The Austin Chronicle

https://www.austinchronicle.com/daily/arts/2013-01-30/the-fuse-is-lit/

The Fuse Is Lit

By Robert Faires, January 30, 2013, 1:15pm, All Over Creation

The countdown to Austin's annual hybrid arts hootenanny began in earnest Tuesday night when Fusebox Festival Artistic Director Ron Berry announced the lineup for the 2013 edition at MASS Gallery. On the bill: dance by Deborah Hay, music by line upon line, theatre by Action Hero, and film by Peat Duggins.

In all, more than 40 projects will be part of the ninth go-round for this international interdisciplinary celebration, taking place April 17-28 at 15 different sites around the city.

Berry has once again drawn artists from across the nation and the globe. Among the more far-flung of this year's participants:

Ant Hampton of Rotozaza (Fusebox, 2008, 2009) returns from the UK with Cue China (Elsewhere, Offshore), an Auto Teatro performance in which his video conversations with Chinese workers bleed onto screens between two audience members, replacing their faces with those of the Chinese workers.

• British troupe Action Hero, which delighted audiences with its two-person Western staged in the Victory Grill (Fusebox 2010), returns to Austin to re-create Evel Knievel's jump over the fountain at Caesar's Palace with the daredevil-inspired piece Watch Me Fall.

The Dictaphone Group of Lebanon, noted for its site-specific works drawn from urban research and oral history, presents its first-ever lecture performance, Nothing to Declare, investigating the concept of borders.

• Native South African Nora Chipaumire performs her first character-driven performance, Miriam, in which she explores through movement and text a woman’s struggles to forge her own identity in an environment of strict cultural traditions and imperialist racial views that define female beauty and power.

• Solo performer Michelle Ellsworth of Boulder, Colo., has remixed The Iliad into Phone Homer, in which housebound Clytemnestra takes Skype calls from Agamemnon, Helen, Penelope, and Aegisthus and searches the web for instructional videos, transformative dance moves, and peace derived from materialism and food.

• Former Austin artist Peat Duggins pays a visit from Cambridge, Mass., to screen A Survey of Open Space, his documentary film account of three cyclists on a 14-week ride from the Mexican border at Brownsville, Tex., to the Arctic Ocean shores of Prudhoe Bay, Alaska.
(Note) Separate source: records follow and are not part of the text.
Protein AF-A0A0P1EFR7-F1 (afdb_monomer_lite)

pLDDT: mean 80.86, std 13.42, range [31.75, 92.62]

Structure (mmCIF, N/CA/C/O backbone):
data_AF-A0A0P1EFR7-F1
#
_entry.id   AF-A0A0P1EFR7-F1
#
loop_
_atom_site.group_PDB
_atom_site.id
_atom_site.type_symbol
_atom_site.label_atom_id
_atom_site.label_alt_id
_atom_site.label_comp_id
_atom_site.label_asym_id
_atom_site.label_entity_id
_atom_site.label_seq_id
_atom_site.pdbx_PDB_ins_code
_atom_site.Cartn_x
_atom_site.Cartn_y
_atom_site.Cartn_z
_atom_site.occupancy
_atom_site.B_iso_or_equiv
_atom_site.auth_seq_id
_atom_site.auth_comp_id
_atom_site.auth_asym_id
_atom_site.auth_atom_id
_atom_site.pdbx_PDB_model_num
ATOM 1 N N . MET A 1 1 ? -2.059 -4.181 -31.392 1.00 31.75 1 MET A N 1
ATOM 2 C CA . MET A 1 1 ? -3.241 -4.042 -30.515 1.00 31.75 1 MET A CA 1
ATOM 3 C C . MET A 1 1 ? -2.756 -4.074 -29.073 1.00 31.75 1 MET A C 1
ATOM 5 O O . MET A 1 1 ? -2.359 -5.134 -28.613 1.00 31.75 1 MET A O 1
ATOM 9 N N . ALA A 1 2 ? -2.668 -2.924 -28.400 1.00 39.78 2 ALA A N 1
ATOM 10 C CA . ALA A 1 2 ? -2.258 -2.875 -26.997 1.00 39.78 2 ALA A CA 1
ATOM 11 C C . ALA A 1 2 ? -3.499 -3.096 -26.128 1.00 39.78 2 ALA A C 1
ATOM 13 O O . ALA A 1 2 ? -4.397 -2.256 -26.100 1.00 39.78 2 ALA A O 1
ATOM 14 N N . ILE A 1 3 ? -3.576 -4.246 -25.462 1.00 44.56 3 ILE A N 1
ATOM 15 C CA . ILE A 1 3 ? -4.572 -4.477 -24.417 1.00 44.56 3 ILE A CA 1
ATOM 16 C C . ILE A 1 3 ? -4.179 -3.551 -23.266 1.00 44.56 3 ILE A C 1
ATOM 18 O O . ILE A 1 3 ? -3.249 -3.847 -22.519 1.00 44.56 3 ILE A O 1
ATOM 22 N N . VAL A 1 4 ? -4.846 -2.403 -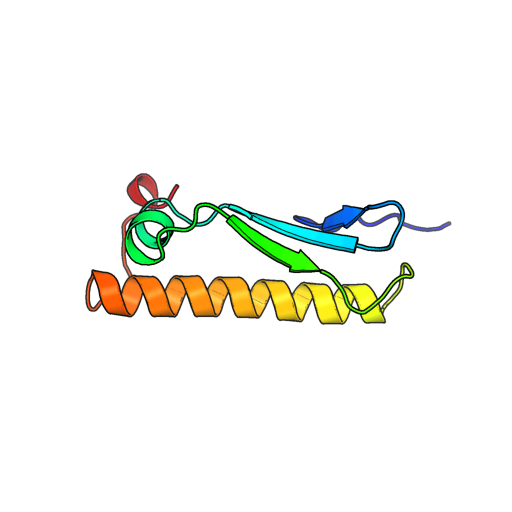23.146 1.00 51.91 4 VAL A N 1
ATOM 23 C CA . VAL A 1 4 ? -4.689 -1.518 -21.987 1.00 51.91 4 VAL A CA 1
ATOM 24 C C . VAL A 1 4 ? -5.378 -2.212 -20.814 1.00 51.91 4 VAL A C 1
ATOM 26 O O . VAL A 1 4 ? -6.565 -2.019 -20.557 1.00 51.91 4 VAL A O 1
ATOM 29 N N . MET A 1 5 ? -4.661 -3.113 -20.142 1.00 63.53 5 MET A N 1
ATOM 30 C CA . MET A 1 5 ? -5.149 -3.720 -18.910 1.00 63.53 5 MET A CA 1
ATOM 31 C C . MET A 1 5 ? -5.310 -2.616 -17.865 1.00 63.53 5 MET A C 1
ATOM 33 O O . MET A 1 5 ? -4.348 -1.947 -17.496 1.00 63.53 5 MET A O 1
ATOM 37 N N . LYS A 1 6 ? -6.537 -2.417 -17.376 1.00 73.44 6 LYS A N 1
ATOM 38 C CA . LYS A 1 6 ? -6.808 -1.475 -16.287 1.00 73.44 6 LYS A CA 1
ATOM 39 C C . LYS A 1 6 ? -6.261 -2.054 -14.980 1.00 73.44 6 LYS A C 1
ATOM 41 O O . LYS A 1 6 ? -6.916 -2.865 -14.328 1.00 73.44 6 LYS A O 1
ATOM 46 N N . ILE A 1 7 ? -5.050 -1.645 -14.611 1.00 82.50 7 ILE A N 1
ATOM 47 C CA . ILE A 1 7 ? -4.403 -2.036 -13.355 1.00 82.50 7 ILE A CA 1
ATOM 48 C C . ILE A 1 7 ? -5.157 -1.372 -12.188 1.00 82.50 7 ILE A C 1
ATOM 50 O O . ILE A 1 7 ? -5.355 -0.157 -12.168 1.00 82.50 7 ILE A O 1
ATOM 54 N N . LYS A 1 8 ? -5.629 -2.169 -11.220 1.00 86.81 8 LYS A N 1
ATOM 55 C CA . LYS A 1 8 ? -6.385 -1.662 -10.058 1.00 86.81 8 LYS A CA 1
ATOM 56 C C . LYS A 1 8 ? -5.489 -0.841 -9.132 1.00 86.81 8 LYS A C 1
ATOM 58 O O . LYS A 1 8 ? -4.332 -1.190 -8.942 1.00 86.81 8 LYS A O 1
ATOM 63 N N . TYR A 1 9 ? -6.054 0.183 -8.490 1.00 89.19 9 TYR A N 1
ATOM 64 C CA . TYR A 1 9 ? -5.360 1.009 -7.484 1.00 89.19 9 TYR A CA 1
ATOM 65 C C . TYR A 1 9 ? -4.123 1.750 -8.016 1.00 89.19 9 TYR A C 1
ATOM 67 O O . TYR A 1 9 ? -3.287 2.192 -7.231 1.00 89.19 9 TYR A O 1
ATOM 75 N N . LEU A 1 10 ? -4.016 1.878 -9.340 1.00 88.75 10 LEU A N 1
ATOM 76 C CA . LEU A 1 10 ? -2.961 2.600 -10.028 1.00 88.75 10 LEU A CA 1
ATOM 77 C C . LEU A 1 10 ? -3.497 3.955 -10.500 1.00 88.75 10 LEU A C 1
ATOM 79 O O . LEU A 1 10 ? -4.348 4.019 -11.387 1.00 88.75 10 LEU A O 1
ATOM 83 N N . ASP A 1 11 ? -2.956 5.028 -9.942 1.00 88.75 11 ASP A N 1
ATOM 84 C CA . ASP A 1 11 ? -3.169 6.392 -10.410 1.00 88.75 11 ASP A CA 1
ATOM 85 C C . ASP A 1 11 ? -2.006 6.795 -11.325 1.00 88.75 11 ASP A C 1
ATOM 87 O O . ASP A 1 11 ? -0.843 6.790 -10.908 1.00 88.75 11 ASP A O 1
ATOM 91 N N . LYS A 1 12 ? -2.308 7.187 -12.567 1.00 86.44 12 LYS A N 1
ATOM 92 C CA . LYS A 1 12 ? -1.322 7.781 -13.480 1.00 86.44 12 LYS A CA 1
ATOM 93 C C . LYS A 1 12 ? -1.196 9.277 -13.187 1.00 86.44 12 LYS A C 1
ATOM 95 O O . LYS A 1 12 ? -2.176 10.015 -13.253 1.00 86.44 12 LYS A O 1
ATOM 100 N N . LEU A 1 13 ? 0.010 9.718 -12.854 1.00 86.56 13 LEU A N 1
ATOM 101 C CA . LEU A 1 13 ? 0.366 11.110 -12.582 1.00 86.56 13 LEU A CA 1
ATOM 102 C C . LEU A 1 13 ? 1.250 11.650 -13.715 1.00 86.56 13 LEU A C 1
ATOM 104 O O . LEU A 1 13 ? 1.818 10.888 -14.494 1.00 86.56 13 LEU A O 1
ATOM 108 N N . LYS A 1 14 ? 1.419 12.978 -13.790 1.00 81.75 14 LYS A N 1
ATOM 109 C CA . LYS A 1 14 ? 2.350 13.600 -14.755 1.00 81.75 14 LYS A CA 1
ATOM 110 C C . LYS A 1 14 ? 3.792 13.109 -14.593 1.00 81.75 14 LYS A C 1
ATOM 112 O O . LYS A 1 14 ? 4.527 13.060 -15.567 1.00 81.75 14 LYS A O 1
ATOM 117 N N . GLU A 1 15 ? 4.184 12.747 -13.376 1.00 83.31 15 GLU A N 1
ATOM 118 C CA . GLU A 1 15 ? 5.557 12.362 -13.043 1.00 83.31 15 GLU A CA 1
ATOM 119 C C . GLU A 1 15 ? 5.731 10.855 -12.751 1.00 83.31 15 GLU A C 1
ATOM 121 O O . GLU A 1 15 ? 6.655 10.469 -12.026 1.00 83.31 15 GLU A O 1
ATOM 126 N N . GLY A 1 16 ? 4.827 10.006 -13.252 1.00 86.94 16 GLY A N 1
ATOM 127 C CA . GLY A 1 16 ? 4.885 8.549 -13.087 1.00 86.94 16 GLY A CA 1
ATOM 128 C C . GLY A 1 16 ? 3.589 7.966 -12.532 1.00 86.94 16 GLY A C 1
ATOM 129 O O . GLY A 1 16 ? 2.501 8.437 -12.857 1.00 86.94 16 GLY A O 1
ATOM 130 N N . PHE A 1 17 ? 3.695 6.950 -11.676 1.00 89.75 17 PHE A N 1
ATOM 131 C CA . PHE A 1 17 ? 2.532 6.246 -11.137 1.00 89.75 17 PHE A CA 1
ATOM 132 C C . PHE A 1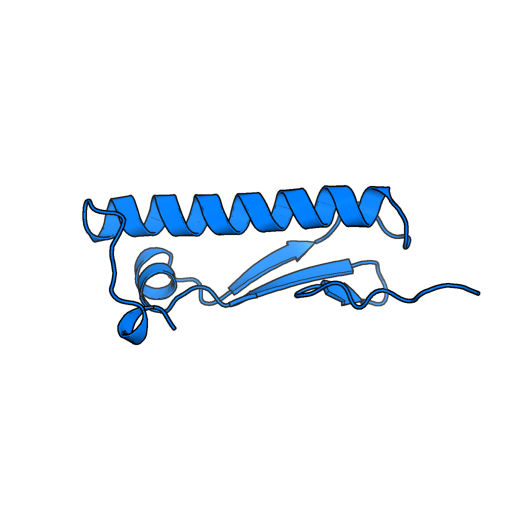 17 ? 2.480 6.291 -9.613 1.00 89.75 17 PHE A C 1
ATOM 134 O O . PHE A 1 17 ? 3.504 6.346 -8.926 1.00 89.75 17 PHE A O 1
ATOM 141 N N . ARG A 1 18 ? 1.263 6.238 -9.074 1.00 91.62 18 ARG A N 1
ATOM 142 C CA . ARG A 1 18 ? 1.001 6.133 -7.640 1.00 91.62 18 ARG A CA 1
ATOM 143 C C . ARG A 1 18 ? 0.077 4.960 -7.368 1.00 91.62 18 ARG A C 1
ATOM 145 O O . ARG A 1 18 ? -0.971 4.831 -7.989 1.00 91.62 18 ARG A O 1
ATOM 152 N N . PHE A 1 19 ? 0.443 4.145 -6.392 1.00 91.69 19 PHE A N 1
ATOM 153 C CA . PHE A 1 19 ? -0.450 3.164 -5.809 1.00 91.69 19 PHE A CA 1
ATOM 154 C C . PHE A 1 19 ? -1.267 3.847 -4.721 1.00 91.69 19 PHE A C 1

An exhaustive sketchbook made by Duggins on the road forms the basis for the film’s narration and structure.

The ATX is well represented this year as well, with new stagings of some theatre productions that were premiered or workshopped recently – Hannah Kenah and Jenny Larson's Guest by Courtesy, the Duplicates' The Poison Squad – as well as new showings of works in progress: Physical Plant's Adam Sultan and the Rude Mechs' Stop Hitting Yourself. Other highlights:

• Choreographer Deborah Hay presents three of her dances – the duet As Holy Sites Go and the solos FIRE and No Time to Fly – as performed by New York-based Jeanine Durning and Australian dancer Ros Warby, who performed Hay's The Match in Austin in 2005.

• Austin’s own line upon line percussion will perform the U.S. premiere of Erewhon, a monumental percussion work by prominent French composer Hugues Dufourt that requires more than 150 wooden, metal, skinned and pitched percussion instruments. The performance will be free.
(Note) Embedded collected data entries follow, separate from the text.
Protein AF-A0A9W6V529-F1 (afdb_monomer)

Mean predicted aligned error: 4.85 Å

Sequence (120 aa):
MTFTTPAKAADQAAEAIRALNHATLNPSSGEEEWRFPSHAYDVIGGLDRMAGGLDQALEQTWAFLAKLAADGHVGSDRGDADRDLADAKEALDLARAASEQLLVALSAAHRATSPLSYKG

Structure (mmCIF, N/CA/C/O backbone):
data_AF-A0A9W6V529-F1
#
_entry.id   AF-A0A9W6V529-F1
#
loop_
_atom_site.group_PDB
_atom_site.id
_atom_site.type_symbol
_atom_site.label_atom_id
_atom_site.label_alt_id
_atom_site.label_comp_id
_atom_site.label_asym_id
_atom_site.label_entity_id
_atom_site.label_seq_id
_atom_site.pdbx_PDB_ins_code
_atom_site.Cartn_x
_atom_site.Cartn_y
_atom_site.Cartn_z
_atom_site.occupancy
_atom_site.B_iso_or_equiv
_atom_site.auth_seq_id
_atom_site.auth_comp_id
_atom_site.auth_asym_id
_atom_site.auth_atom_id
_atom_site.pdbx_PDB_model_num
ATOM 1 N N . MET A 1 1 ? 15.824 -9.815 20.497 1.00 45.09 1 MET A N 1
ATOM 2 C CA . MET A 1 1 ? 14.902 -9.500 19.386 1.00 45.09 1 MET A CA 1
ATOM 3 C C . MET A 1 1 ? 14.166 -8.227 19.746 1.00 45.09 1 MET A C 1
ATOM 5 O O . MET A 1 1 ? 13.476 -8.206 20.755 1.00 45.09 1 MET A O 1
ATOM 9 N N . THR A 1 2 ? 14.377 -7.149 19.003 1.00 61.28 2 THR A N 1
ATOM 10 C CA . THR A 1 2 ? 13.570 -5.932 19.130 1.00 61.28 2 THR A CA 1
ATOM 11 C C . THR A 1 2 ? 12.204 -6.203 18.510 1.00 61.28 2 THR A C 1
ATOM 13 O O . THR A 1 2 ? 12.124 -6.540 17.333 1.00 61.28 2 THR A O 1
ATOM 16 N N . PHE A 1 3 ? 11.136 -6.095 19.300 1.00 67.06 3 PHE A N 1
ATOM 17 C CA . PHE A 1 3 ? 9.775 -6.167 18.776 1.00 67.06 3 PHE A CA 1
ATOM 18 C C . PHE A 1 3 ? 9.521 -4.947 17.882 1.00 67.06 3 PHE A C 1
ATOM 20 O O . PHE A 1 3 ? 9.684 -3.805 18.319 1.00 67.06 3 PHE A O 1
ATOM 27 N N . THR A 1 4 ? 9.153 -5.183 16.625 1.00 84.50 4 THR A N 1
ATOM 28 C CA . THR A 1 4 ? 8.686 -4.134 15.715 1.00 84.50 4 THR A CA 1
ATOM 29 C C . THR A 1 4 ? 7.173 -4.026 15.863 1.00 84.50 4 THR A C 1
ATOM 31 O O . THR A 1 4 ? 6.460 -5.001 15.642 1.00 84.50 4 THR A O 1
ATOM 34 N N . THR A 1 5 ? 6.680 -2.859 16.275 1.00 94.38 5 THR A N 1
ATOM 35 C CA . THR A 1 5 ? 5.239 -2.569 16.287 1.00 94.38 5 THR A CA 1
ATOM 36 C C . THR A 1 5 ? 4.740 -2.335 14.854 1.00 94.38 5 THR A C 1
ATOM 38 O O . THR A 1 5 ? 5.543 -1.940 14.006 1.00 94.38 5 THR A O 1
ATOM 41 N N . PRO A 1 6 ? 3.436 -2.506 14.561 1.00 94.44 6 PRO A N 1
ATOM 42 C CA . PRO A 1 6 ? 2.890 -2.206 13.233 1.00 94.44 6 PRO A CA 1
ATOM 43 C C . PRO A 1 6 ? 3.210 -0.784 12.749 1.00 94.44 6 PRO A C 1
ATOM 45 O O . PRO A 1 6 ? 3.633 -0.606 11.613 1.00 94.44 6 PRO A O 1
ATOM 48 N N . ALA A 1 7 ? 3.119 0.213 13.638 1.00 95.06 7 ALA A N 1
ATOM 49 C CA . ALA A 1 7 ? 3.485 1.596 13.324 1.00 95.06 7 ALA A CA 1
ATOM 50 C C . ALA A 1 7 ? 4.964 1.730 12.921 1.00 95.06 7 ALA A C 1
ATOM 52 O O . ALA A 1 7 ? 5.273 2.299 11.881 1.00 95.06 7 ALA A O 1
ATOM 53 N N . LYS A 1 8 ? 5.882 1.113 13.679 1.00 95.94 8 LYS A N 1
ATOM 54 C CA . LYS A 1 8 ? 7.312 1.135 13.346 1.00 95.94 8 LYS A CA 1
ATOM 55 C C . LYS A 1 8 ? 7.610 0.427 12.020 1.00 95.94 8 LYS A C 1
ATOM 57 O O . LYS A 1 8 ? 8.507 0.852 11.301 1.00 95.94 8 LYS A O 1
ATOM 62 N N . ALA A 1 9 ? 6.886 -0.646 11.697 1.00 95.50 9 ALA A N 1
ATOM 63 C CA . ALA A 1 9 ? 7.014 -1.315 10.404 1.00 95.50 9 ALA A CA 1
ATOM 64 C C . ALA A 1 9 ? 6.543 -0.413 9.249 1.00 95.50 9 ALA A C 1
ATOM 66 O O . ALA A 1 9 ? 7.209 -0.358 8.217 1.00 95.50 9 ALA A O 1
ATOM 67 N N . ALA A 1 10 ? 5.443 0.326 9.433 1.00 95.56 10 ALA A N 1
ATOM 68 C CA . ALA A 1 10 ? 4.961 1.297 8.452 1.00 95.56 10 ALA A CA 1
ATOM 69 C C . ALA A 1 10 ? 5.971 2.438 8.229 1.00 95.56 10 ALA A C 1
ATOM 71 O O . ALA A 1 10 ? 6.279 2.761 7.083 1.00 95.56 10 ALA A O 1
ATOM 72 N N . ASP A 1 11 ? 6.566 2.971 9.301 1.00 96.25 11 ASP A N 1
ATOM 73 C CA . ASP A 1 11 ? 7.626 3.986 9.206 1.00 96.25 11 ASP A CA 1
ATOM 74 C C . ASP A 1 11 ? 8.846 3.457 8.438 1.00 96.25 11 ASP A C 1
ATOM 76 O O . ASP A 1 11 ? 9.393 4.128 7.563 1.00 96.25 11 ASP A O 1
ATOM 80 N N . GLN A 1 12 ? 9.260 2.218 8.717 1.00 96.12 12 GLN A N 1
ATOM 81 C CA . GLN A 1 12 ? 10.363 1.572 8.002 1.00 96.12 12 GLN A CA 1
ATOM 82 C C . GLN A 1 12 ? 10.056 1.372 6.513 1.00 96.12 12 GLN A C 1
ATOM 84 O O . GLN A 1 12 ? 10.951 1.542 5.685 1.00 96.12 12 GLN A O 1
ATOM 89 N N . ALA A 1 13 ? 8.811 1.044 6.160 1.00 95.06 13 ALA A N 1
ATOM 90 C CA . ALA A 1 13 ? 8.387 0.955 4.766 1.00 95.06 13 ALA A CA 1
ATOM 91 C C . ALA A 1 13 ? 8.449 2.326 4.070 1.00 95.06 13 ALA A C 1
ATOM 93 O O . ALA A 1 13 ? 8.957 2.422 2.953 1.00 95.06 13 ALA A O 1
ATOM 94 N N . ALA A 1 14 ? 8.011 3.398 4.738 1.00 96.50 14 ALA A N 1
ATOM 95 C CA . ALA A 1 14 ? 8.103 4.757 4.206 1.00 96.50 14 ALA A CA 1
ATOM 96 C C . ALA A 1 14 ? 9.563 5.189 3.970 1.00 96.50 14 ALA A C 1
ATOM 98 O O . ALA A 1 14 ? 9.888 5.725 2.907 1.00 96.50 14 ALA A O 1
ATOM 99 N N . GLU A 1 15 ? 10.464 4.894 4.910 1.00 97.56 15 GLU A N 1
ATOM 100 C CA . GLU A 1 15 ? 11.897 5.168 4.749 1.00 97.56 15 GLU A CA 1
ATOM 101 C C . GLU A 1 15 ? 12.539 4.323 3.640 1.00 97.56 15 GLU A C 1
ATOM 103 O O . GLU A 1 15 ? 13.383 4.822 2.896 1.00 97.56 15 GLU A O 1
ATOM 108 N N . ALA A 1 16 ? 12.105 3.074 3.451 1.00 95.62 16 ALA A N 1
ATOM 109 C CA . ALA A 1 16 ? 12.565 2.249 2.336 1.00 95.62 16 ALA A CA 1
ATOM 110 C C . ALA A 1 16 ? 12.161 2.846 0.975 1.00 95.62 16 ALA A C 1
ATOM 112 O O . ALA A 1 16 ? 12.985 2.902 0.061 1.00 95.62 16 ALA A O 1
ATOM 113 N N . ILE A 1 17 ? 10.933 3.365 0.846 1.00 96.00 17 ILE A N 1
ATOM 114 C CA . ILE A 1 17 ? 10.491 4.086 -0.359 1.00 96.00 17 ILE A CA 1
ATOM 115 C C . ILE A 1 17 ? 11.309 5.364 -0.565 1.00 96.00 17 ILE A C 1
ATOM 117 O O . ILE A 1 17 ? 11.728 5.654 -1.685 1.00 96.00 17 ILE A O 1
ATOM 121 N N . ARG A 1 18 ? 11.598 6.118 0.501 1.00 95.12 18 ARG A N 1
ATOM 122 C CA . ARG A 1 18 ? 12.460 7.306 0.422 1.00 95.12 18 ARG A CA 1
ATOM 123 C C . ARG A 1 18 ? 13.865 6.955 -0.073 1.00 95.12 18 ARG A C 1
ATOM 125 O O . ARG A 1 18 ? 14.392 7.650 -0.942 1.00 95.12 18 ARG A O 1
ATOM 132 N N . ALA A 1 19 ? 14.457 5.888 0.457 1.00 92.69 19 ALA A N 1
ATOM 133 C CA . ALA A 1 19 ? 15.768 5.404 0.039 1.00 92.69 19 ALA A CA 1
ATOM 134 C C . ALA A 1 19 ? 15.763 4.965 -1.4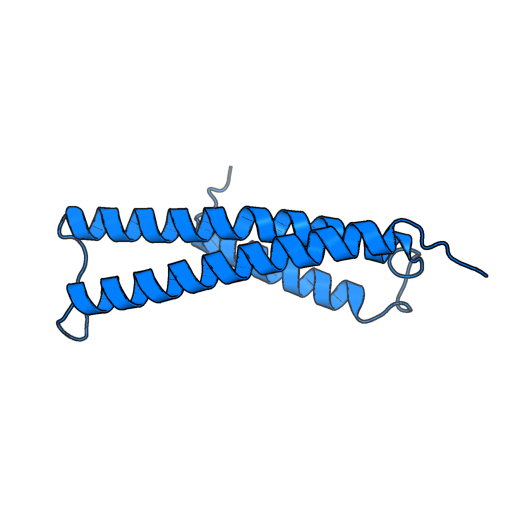34 1.00 92.69 19 ALA A C 1
ATOM 136 O O . ALA A 1 19 ? 16.655 5.356 -2.186 1.00 92.69 19 ALA A O 1
ATOM 137 N N . LEU A 1 20 ? 14.724 4.244 -1.871 1.00 92.94 20 LEU A N 1
ATOM 138 C CA . LEU A 1 20 ? 14.534 3.862 -3.273 1.00 92.94 20 LEU A CA 1
ATOM 139 C C . LEU A 1 20 ? 14.422 5.090 -4.192 1.00 92.94 20 LEU A C 1
ATOM 141 O O . LEU A 1 20 ? 15.089 5.158 -5.224 1.00 92.94 20 LEU A O 1
ATOM 145 N N . ASN A 1 21 ? 13.631 6.092 -3.807 1.00 92.50 21 ASN A N 1
ATOM 146 C CA . ASN A 1 21 ? 13.498 7.339 -4.565 1.00 92.50 21 ASN A CA 1
ATOM 147 C C . ASN A 1 21 ? 14.841 8.073 -4.692 1.00 92.50 21 ASN A C 1
ATOM 149 O O . ASN A 1 21 ? 15.152 8.616 -5.746 1.00 92.50 21 ASN A O 1
ATOM 153 N N . HIS A 1 22 ? 15.659 8.074 -3.637 1.00 90.38 22 HIS A N 1
ATOM 154 C CA . HIS A 1 22 ? 16.993 8.667 -3.687 1.00 90.38 22 HIS A CA 1
ATOM 155 C C . HIS A 1 22 ? 17.942 7.881 -4.607 1.00 90.38 22 HIS A C 1
ATOM 157 O O . HIS A 1 22 ? 18.649 8.484 -5.411 1.00 90.38 22 HIS A O 1
ATOM 163 N N . ALA A 1 23 ? 17.935 6.546 -4.524 1.00 88.88 23 ALA A N 1
ATOM 164 C CA . ALA A 1 23 ? 18.775 5.680 -5.355 1.00 88.88 23 ALA A CA 1
ATOM 165 C C . ALA A 1 23 ? 18.446 5.799 -6.854 1.00 88.88 23 ALA A C 1
ATOM 167 O O . ALA A 1 23 ? 19.340 5.770 -7.693 1.00 88.88 23 ALA A O 1
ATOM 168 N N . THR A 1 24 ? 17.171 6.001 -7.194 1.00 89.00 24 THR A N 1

• Photographer Rino Pizzi follows up his Mona Lisa Project with a new multi-artist challenge: to take a photographic portrait that he's made of them, destroy it, and reconstruct it. On board for transFIGURATION are artists Jill Bedgood, Benito Huerta, Catherine Lee, Shea Little, Michelle Mayer, McKay Otto, Wura-Natasha Ogunji, Margo Sawyer, Shawn Smith, Jana Swec, Jade Walker, and Steve Wiman.